One of the things I’ve thought about ever since I was told to start studying and practising shamanism, is to blend my practise with my creative side. I’ve been doing various creative expressions my entire life. I even worked as a photographer for a number of years. So, I suppose I could say that creativity is in my blood.
What I was also told to start doing again, was painting in watercolour. This, I’ve done in periods throughout my life for as far back as I can remember. It is also something that my dad used to do – he also had a number of exhibitions in the nearby area for a number of years before he died.
So – shamanism and watercolour combined. That’s the road for me. I like it. I like it a lot, actually. Painting with watercolour will help me pour power, spirit, messages, emotions et cetera, out into this world. I very much like it.
While I may be a better photographer than I am a painter (of any sort), I really do enjoy painting with watercolour because to me, it very much has to do with following the water. Let the water decide what the image will be.
And since I was born a Pisces with a rather strong focus on water in my horoscope, it feels fitting.
Another thing I am thinking about, is my upcoming birthday. My birthday is, to me, the most important day all year. I couldn’t care less for Christmas, midsummer, Easter or any other seasonal holiday. But my birthday – that really is something. I was born on this day. The number of years is irrelevant, but being born is quite the miracle, wouldn’t you agree? I am not a mother myself, but I’m sure every mother out there would agree on this.
I don’t have a family anymore – both my parents are dead, and I have extremely little if any contact with my siblings. Therefore, I feel the need to do something special for myself on my birthday.
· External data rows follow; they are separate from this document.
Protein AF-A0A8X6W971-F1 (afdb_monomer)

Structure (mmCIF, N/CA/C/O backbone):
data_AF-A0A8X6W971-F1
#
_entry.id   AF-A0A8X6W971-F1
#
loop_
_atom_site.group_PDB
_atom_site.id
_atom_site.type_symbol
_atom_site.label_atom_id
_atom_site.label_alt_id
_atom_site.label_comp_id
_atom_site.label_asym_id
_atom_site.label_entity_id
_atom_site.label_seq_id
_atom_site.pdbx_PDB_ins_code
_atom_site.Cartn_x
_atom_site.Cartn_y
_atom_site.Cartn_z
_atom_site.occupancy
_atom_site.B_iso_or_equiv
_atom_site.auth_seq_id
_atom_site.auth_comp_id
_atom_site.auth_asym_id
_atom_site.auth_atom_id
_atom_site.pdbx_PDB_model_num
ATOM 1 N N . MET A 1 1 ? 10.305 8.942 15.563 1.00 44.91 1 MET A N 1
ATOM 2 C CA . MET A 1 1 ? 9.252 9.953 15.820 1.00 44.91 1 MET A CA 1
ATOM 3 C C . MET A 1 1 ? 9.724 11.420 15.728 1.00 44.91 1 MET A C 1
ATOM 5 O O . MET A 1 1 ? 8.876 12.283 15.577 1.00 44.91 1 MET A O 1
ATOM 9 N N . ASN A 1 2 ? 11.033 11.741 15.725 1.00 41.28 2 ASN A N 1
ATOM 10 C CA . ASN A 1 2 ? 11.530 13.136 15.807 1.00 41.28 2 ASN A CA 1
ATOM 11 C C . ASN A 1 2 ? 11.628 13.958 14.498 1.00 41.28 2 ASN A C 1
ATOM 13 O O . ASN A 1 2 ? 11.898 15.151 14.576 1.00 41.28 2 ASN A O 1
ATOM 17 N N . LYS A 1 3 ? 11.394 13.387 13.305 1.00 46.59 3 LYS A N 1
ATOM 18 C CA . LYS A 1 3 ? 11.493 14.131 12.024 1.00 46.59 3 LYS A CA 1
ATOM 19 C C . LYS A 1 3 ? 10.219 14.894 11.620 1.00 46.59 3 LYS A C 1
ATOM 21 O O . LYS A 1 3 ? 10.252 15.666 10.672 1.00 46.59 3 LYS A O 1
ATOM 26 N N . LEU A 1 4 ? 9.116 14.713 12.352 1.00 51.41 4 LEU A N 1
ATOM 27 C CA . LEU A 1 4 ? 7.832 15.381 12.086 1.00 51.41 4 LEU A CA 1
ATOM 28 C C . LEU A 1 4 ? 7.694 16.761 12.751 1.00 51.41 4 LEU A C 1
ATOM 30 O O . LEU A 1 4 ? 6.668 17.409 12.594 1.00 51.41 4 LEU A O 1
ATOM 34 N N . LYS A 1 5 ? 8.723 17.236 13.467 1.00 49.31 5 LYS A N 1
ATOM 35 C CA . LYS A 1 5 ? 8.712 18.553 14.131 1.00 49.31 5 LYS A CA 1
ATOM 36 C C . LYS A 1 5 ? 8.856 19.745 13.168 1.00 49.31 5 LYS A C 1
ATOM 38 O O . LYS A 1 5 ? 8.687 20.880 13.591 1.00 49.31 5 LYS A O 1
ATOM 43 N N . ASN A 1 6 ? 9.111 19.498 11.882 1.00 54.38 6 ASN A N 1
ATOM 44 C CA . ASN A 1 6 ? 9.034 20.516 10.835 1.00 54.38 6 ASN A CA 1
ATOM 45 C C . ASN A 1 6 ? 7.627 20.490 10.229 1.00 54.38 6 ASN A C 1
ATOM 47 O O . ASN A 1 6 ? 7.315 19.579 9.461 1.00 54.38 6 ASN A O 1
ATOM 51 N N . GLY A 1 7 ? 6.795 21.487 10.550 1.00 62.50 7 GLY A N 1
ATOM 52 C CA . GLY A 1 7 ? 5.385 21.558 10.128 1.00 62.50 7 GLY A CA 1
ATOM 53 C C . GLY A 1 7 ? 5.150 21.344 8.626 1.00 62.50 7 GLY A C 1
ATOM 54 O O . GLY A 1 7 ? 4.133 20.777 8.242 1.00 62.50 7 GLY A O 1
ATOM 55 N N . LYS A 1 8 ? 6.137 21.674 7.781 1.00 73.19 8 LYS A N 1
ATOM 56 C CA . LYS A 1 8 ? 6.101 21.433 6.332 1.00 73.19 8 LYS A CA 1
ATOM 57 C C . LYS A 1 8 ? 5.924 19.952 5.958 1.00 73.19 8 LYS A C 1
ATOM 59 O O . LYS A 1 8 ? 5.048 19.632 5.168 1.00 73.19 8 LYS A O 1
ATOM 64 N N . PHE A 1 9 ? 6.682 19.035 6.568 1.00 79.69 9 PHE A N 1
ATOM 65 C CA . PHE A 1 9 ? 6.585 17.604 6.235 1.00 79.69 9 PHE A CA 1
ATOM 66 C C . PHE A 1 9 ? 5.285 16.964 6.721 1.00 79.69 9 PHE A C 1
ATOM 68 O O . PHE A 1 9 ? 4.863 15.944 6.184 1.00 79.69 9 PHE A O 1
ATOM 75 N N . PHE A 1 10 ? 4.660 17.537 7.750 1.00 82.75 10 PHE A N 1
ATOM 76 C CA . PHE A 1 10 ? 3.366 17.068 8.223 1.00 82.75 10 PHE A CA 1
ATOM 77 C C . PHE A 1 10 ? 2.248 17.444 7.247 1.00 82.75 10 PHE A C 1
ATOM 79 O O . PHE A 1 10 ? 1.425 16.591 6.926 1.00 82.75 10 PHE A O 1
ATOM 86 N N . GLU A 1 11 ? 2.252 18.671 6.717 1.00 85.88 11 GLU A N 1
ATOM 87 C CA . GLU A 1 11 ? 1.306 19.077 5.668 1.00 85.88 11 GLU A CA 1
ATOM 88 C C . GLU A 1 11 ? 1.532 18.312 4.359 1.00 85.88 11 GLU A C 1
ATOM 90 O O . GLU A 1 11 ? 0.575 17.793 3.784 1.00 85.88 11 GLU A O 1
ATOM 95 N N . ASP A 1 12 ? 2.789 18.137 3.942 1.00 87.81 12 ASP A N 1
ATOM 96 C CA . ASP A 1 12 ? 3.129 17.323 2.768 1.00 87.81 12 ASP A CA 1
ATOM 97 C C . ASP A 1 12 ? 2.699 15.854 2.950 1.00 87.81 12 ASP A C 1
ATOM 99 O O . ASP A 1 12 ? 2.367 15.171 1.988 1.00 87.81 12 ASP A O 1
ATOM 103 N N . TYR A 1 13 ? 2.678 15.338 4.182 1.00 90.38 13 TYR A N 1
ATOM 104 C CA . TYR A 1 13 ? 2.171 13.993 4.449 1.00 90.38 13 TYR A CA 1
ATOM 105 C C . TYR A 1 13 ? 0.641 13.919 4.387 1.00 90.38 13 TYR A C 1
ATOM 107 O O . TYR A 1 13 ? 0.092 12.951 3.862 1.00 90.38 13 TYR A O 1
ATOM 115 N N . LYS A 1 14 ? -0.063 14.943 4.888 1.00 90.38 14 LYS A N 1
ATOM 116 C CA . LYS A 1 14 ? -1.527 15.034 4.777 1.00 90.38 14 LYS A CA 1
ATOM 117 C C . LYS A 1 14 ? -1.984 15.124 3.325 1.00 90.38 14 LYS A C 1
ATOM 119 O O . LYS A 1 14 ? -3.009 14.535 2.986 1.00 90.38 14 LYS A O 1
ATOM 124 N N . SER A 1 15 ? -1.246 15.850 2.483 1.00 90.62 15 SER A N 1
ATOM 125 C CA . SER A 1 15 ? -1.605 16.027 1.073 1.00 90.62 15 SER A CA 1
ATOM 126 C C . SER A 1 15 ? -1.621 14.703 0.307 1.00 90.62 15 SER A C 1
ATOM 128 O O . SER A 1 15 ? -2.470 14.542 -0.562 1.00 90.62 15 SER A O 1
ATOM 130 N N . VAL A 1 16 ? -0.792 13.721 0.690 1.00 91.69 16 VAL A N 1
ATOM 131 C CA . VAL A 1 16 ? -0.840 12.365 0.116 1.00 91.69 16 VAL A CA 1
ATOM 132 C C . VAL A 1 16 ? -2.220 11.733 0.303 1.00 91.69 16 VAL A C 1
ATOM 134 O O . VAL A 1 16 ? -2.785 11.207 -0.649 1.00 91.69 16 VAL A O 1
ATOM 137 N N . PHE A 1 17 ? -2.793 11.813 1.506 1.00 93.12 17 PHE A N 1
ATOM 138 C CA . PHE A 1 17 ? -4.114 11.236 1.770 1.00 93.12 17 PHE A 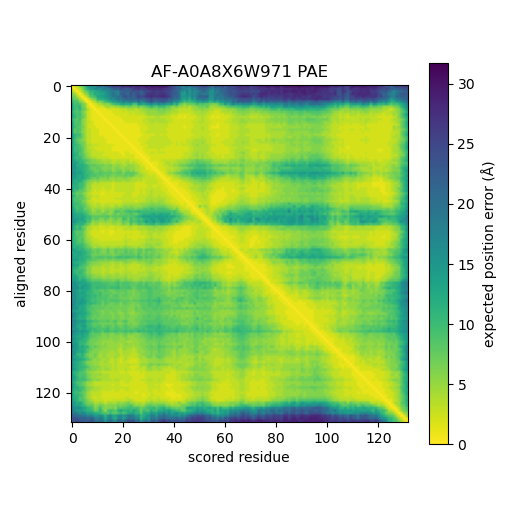CA 1
ATOM 139 C C . PHE A 1 17 ? -5.241 12.012 1.087 1.00 93.12 17 PHE A C 1
ATOM 141 O O . PHE A 1 17 ? -6.195 11.390 0.640 1.00 93.12 17 PHE A O 1
ATOM 148 N N . ARG A 1 18 ? -5.123 13.340 0.954 1.00 92.75 18 ARG A N 1
ATOM 149 C CA . ARG A 1 18 ? -6.080 14.133 0.160 1.00 92.75 18 ARG A CA 1
ATOM 150 C C . ARG A 1 18 ? -6.060 13.716 -1.308 1.00 92.75 18 ARG A C 1
ATOM 152 O O . ARG A 1 18 ? -7.104 13.427 -1.862 1.00 92.75 18 ARG A O 1
ATOM 159 N N . GLN A 1 19 ? -4.871 13.561 -1.893 1.00 91.94 19 GLN A N 1
ATOM 160 C CA . GLN A 1 19 ? -4.736 13.051 -3.260 1.00 91.94 19 GLN A CA 1
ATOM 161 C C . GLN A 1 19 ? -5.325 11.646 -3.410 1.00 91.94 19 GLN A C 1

I intend to create some sort of ceremoney or ritual that I am going to do, but I haven’t decided on exactly what quite yet. It leans towards the concept of death/re-birth, though. My birthday is next monday, so I’ll get back to you on that one once I decide and create my birthday ceremony. ♥
There is so much work to be done. There are so many things to learn. One of them is to manifest what I want my life to be like. That’s what you do with the law of attraction, but that doesn’t work for me as a solo practise. Within shamanism, however, I do plan and intend to be a rockstar at manifesting my life the way I want it to be.